The best part of my job? The people I get to travel and play in the mountains with.
Do you get scared?
All the time, but I’ve learned that fear is not something to overcome. It’s something to breathe into and embrace, because the fear is there for a reason. Whenever I’m scared, I try to delve into that fear and ask myself, what is it that I’m afraid of? Many times in the mountains, it’s a legitimate concern: avalanches, serac fall, crevasses, exposure. Fear keeps us alive, it’s pushed me to learn so many technical skills. It’s also pushed me to learn so much about myself on a personal level.
What’s the greatest lesson you’ve learned?
I don’t know yet because I’m still learning. One thing I’m working on right now is to embrace the failures; those times where I feel like I’ve let myself and everyone else down. Because it is out of those moments of deep despair that the best things come.
Over the next 10 years, what is your big goal?
To push myself and the sport, yet be safe and create longevity in my career in a sport that’s not known for longevity.
What piece of advice would you give to our young SisuGirls wanting to pursue a life as a mountain athlete?
Don’t let anyone tell you what you are capable of. If you have a goal you want to pursue, figure out what it entails, and decide for yourself if you can do it or not. In the earlier part of my career, I would always ask someone I looked up to if they thought I could ski a certain line or climb a particular mountain. Most of the time, they told me no way, that I was not strong enough and I would certainly die. Then I started asking myself if I could do it, and I realized I was the only one holding me back.
Work hard and develop a thick skin. Stay focused on your vision for what you want to achieve.
What is the best piece of advice you have ever received?
To speak up for what I need or want. It sounds so simple, but as a woman, I’m always trying to make sure everyone else around me is happy and it’s easy to forget to make myself happy.
What is something that you know now that you wish someone had told you when you started your sport?
I wish someone would’ve told me to stop being so critical and judgmental of myself. To let go of my need for perfection and do the best I can do while having as much fun as possible.
What makes you wake up each morning?
Most of the year, I’m excited to get up and eat because I’m always hungry!
Who inspires you?
I find so much inspiration from all the people in the world around me – everyone who has the tenacity to defy societal norms and create the vision of their future that they want.
There is so much inspiration everywhere, from environmental activists like Julia Butterfly Hill to artists like my friend Mimi Kvinge.

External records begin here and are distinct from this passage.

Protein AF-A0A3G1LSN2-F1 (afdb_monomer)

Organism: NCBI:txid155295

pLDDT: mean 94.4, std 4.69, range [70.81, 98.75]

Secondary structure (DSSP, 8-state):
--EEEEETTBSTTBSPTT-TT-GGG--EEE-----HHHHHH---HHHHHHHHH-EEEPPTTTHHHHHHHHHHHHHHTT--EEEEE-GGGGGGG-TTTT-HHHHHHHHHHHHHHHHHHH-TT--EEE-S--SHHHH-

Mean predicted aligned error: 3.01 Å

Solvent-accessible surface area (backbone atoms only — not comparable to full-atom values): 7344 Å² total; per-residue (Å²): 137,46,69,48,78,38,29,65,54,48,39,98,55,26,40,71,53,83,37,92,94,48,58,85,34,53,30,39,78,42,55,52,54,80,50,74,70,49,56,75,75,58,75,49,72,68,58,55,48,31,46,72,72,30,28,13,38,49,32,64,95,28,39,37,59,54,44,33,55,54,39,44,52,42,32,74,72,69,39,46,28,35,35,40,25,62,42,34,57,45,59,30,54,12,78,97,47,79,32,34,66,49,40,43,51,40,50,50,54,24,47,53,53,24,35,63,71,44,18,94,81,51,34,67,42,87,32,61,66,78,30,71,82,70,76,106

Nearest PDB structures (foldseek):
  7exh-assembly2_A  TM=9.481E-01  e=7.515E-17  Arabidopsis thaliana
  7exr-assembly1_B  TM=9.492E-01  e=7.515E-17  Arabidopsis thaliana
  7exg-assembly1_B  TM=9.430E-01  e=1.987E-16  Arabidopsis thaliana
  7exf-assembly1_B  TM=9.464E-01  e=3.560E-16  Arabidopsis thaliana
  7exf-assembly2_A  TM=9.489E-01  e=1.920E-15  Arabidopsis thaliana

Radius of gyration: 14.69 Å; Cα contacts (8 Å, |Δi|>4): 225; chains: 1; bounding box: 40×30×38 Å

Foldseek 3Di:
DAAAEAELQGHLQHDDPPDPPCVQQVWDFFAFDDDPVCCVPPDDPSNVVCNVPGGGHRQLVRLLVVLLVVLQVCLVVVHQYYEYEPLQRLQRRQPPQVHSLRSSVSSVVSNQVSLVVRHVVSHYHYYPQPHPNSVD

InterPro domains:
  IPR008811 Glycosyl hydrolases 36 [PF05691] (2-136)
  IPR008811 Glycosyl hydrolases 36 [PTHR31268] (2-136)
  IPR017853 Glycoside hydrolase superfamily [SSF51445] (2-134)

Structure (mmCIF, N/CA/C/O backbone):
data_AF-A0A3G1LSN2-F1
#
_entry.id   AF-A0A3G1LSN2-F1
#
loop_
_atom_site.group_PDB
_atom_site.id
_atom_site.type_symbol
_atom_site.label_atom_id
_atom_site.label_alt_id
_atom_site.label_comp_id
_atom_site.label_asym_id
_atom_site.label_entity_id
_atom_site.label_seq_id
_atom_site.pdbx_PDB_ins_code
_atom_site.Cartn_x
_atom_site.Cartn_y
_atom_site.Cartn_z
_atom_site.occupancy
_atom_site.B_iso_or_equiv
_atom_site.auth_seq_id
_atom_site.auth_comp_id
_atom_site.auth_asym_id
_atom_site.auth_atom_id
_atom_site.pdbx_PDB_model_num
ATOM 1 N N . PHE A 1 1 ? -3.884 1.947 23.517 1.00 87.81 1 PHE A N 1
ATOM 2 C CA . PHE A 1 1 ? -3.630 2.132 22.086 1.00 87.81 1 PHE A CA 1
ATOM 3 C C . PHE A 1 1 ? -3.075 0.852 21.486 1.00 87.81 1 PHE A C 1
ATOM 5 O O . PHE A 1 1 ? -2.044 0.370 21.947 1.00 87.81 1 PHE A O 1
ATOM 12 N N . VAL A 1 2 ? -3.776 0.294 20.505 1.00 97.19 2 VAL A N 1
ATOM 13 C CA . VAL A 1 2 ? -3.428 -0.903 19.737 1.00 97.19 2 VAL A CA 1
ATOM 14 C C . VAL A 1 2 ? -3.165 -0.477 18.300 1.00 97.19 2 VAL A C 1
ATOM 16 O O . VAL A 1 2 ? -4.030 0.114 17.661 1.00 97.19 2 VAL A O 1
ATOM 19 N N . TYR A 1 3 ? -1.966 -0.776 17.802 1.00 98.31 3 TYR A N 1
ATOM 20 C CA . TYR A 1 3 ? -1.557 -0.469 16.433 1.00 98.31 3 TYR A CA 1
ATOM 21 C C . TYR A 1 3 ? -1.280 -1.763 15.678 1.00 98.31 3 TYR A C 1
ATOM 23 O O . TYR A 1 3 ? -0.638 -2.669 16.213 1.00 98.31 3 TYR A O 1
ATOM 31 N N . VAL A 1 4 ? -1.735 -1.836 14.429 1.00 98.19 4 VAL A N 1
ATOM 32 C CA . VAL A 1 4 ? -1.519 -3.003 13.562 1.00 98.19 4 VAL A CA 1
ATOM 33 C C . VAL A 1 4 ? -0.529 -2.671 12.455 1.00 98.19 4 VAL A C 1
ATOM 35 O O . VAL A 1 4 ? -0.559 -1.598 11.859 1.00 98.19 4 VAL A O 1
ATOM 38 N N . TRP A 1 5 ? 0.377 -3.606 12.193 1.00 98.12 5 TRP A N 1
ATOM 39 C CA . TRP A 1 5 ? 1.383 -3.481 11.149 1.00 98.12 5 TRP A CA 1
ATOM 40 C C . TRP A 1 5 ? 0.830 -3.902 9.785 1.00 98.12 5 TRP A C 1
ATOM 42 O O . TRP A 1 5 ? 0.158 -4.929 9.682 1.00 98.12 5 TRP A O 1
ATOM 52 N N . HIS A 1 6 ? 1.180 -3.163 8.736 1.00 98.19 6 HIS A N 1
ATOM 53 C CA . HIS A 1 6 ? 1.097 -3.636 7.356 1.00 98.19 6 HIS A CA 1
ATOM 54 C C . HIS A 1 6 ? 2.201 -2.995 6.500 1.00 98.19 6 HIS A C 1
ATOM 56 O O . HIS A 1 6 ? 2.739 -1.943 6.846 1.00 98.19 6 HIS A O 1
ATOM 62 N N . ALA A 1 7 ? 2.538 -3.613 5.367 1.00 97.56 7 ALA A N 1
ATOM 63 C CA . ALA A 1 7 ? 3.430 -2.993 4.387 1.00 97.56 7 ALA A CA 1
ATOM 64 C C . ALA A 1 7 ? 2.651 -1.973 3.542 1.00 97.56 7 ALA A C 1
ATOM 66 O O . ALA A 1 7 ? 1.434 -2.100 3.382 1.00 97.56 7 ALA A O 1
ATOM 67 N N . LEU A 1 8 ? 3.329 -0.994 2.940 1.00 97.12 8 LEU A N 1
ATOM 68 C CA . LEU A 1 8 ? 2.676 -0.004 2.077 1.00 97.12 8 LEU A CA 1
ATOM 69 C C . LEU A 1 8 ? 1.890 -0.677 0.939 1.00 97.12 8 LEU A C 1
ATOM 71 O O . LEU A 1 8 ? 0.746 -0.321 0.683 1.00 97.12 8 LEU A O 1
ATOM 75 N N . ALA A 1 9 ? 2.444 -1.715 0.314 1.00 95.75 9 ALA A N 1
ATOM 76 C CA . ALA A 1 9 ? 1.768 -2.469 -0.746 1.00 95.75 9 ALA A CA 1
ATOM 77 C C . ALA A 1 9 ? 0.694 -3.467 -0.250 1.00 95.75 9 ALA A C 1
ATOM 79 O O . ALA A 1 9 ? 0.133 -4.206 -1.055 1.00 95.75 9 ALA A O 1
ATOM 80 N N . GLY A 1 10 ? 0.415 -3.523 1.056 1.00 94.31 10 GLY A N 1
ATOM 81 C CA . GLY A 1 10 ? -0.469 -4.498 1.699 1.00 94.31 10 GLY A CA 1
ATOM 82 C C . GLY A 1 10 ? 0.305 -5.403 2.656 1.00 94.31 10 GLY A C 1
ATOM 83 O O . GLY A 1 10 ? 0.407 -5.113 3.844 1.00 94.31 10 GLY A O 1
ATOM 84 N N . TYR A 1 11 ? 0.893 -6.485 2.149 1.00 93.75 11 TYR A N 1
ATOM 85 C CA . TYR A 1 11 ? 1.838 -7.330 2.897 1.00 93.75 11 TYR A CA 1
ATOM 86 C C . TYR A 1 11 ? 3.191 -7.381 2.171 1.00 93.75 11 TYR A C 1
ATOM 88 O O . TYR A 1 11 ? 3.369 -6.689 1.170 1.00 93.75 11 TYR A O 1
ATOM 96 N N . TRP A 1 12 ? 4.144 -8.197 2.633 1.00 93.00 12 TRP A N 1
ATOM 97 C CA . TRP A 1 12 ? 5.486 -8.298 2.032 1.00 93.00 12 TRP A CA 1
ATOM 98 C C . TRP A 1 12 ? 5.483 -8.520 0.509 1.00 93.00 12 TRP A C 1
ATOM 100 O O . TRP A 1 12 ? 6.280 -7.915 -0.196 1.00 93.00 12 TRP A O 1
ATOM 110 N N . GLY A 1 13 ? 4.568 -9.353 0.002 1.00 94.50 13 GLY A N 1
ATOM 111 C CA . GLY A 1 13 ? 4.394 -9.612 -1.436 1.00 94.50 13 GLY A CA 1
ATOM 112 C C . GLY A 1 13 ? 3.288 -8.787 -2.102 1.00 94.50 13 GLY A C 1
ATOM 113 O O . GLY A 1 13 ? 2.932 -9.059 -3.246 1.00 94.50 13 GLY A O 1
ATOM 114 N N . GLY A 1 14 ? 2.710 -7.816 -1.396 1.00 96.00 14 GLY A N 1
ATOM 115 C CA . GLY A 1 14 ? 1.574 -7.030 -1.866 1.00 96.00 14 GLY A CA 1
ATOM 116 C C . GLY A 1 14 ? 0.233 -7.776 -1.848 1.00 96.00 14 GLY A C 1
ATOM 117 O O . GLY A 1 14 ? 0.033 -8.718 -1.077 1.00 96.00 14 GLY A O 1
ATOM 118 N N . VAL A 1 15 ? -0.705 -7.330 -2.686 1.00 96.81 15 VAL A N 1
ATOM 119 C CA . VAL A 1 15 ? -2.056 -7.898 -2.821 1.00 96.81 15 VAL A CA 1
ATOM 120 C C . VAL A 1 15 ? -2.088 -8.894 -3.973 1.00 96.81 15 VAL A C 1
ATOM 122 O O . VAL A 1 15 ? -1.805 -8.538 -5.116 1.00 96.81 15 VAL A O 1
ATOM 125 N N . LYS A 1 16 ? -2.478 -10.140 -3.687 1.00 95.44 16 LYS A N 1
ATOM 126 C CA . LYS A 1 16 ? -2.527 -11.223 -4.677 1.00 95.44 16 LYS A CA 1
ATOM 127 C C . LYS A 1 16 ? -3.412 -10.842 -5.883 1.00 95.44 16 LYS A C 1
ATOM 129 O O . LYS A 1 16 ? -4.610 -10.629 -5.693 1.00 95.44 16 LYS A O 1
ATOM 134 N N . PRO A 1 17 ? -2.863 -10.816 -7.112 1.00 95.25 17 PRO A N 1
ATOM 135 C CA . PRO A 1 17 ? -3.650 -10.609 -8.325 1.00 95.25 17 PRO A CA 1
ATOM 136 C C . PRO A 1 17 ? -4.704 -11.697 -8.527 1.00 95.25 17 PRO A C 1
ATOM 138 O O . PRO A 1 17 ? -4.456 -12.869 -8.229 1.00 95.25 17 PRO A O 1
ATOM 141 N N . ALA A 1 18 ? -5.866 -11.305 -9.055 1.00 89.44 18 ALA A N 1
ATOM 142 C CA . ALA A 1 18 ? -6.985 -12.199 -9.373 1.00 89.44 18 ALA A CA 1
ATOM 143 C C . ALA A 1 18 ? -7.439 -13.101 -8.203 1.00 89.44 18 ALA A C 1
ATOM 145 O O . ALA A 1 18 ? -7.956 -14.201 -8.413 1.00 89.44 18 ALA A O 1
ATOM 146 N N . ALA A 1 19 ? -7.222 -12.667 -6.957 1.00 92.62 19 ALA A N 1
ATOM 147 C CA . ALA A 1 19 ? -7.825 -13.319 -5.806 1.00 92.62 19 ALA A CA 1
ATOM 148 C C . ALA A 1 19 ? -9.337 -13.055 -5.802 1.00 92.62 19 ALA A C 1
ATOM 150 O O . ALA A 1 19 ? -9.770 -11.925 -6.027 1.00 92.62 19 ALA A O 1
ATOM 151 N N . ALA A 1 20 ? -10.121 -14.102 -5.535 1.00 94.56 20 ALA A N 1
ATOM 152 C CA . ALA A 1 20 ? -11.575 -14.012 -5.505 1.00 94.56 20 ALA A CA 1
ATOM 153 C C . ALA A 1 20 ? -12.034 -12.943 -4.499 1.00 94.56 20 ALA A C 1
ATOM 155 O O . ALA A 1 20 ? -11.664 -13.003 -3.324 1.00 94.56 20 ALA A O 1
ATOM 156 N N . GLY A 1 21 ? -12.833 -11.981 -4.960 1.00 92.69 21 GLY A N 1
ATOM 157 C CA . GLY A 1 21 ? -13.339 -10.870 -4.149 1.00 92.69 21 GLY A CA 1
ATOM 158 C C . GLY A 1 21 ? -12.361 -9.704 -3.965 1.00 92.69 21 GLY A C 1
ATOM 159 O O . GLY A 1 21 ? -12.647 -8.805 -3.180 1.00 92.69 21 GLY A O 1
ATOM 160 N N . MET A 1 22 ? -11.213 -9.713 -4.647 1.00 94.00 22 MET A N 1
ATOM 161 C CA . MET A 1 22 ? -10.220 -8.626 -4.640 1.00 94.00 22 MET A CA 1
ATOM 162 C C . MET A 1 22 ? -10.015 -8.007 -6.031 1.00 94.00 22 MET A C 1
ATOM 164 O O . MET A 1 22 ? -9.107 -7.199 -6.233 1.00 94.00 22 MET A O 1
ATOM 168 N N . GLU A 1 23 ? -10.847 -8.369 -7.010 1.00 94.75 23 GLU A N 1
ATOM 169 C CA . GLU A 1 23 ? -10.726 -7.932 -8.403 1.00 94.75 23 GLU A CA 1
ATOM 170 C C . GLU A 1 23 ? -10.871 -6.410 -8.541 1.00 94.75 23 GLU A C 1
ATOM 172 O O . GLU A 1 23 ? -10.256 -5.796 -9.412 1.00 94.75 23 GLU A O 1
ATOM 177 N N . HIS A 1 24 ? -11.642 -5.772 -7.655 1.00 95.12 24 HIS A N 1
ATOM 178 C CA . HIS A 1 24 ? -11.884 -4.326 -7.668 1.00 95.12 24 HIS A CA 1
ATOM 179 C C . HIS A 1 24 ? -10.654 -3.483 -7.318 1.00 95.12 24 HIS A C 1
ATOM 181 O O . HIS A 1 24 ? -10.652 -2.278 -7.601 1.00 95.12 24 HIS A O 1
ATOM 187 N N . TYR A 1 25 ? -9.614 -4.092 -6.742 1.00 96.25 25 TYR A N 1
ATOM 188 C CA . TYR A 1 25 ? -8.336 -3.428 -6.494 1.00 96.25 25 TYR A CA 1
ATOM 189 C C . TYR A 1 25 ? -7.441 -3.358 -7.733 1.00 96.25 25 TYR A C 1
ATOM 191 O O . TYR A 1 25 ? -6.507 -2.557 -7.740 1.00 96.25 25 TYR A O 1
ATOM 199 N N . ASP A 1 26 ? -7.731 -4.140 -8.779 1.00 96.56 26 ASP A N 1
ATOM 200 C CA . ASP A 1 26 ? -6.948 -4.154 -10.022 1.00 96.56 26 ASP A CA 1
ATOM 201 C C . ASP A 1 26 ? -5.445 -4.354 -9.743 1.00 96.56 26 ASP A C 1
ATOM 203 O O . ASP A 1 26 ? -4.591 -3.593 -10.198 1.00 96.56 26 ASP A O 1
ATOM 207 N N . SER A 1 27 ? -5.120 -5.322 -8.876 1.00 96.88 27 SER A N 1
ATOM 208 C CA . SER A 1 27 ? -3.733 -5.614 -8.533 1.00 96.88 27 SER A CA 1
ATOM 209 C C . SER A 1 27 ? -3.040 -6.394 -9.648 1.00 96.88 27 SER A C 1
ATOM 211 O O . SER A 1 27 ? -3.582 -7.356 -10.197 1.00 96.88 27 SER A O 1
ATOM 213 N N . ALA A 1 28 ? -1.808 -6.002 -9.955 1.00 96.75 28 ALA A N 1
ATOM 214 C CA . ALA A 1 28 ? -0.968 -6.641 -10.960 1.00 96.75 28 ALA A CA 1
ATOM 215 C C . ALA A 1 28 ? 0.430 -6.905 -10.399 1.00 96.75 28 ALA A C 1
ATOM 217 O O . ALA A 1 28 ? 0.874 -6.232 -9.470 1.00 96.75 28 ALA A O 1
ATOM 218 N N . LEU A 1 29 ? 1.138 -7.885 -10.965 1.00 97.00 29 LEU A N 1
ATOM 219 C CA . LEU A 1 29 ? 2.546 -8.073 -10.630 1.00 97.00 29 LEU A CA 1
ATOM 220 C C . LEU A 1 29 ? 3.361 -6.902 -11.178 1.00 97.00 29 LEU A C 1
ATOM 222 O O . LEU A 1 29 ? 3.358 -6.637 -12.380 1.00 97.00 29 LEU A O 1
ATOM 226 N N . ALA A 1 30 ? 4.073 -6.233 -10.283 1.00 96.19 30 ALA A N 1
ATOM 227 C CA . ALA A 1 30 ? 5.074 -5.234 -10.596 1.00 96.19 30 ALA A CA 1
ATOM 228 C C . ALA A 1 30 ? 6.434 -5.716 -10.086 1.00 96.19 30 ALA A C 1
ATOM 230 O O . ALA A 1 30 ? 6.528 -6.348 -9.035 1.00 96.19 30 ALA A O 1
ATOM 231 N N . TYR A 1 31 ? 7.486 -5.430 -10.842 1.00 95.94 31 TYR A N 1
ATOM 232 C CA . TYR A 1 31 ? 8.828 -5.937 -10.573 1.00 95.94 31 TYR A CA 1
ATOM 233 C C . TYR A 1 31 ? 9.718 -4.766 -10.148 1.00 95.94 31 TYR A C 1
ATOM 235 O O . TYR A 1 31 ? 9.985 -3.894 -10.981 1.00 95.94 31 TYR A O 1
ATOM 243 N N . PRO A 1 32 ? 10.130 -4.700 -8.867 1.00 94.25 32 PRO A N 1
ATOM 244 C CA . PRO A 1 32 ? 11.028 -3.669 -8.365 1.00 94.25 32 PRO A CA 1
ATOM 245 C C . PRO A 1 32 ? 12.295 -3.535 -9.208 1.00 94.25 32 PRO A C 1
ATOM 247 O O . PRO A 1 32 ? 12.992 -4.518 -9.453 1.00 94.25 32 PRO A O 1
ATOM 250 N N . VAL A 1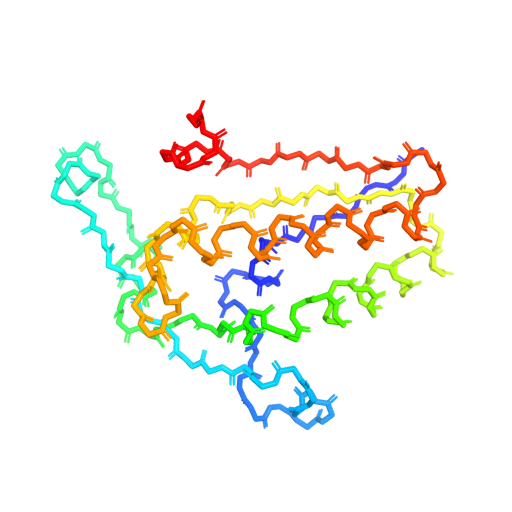 33 ? 12.631 -2.306 -9.598 1.00 91.62 33 VAL A N 1
ATOM 251 C CA . VAL A 1 33 ? 13.924 -1.986 -10.214 1.00 91.62 33 VAL A CA 1
ATOM 252 C C . VAL A 1 33 ? 14.739 -1.141 -9.243 1.00 91.62 33 VAL A C 1
ATOM 254 O O . VAL A 1 33 ? 14.407 0.014 -8.973 1.00 91.62 33 VAL A O 1
ATOM 257 N N . GLN A 1 34 ? 15.812 -1.720 -8.708 1.00 89.31 34 GLN A N 1
ATOM 258 C CA . GLN A 1 34 ? 16.716 -1.023 -7.795 1.00 89.31 34 GLN A CA 1
ATOM 259 C C . GLN A 1 34 ? 17.701 -0.131 -8.553 1.00 89.31 34 GLN A C 1
ATOM 261 O O . GLN A 1 34 ? 18.172 -0.466 -9.641 1.00 89.31 34 GLN A O 1
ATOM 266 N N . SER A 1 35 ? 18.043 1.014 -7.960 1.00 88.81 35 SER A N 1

Finally, who do you think has serious sisu?
I made a long list.
Climbers - Angela Van Stein, Pamela Pack, Emily Harrington, Sasha Diguilan, Melissa Arnot, Majka Burhardt, Caroline George, Liv Sansoz, Hazel Findlay, Kate Rutherford.
Skiers – Kit Deslaurier, Hilaree ONeill, Grete Eliassen, Liz Smart, Kalen Thorien, Sierra Quitiquit, Tatum Monod, Lynsey Dyer, Michelle Parker, Leah Evans, Izzy Lynch, Zoya Lynch.
Snowboarders, Jamie Anderson, Hannah Teeter, Kimmy Fasani.
Surfers – Ishita Malaviya, Kimy Werner, Liz Clark, Leila Hurst.
Body builders- Kathleen Tesori.
Trail runners- Emelie Forsberg, Anna Frost, Ann Driggers.
Journalists, photographers, videographers – Ali Vagnini, Leslie Hittmeier, KT Miller, Alexa Miller, Tess Weaver, Meg Harwood Sullivan, Alyssa Larson, Heather Hansman.
Adventurers - Brooke Gaynes, Rachel Moore, Gina Begin.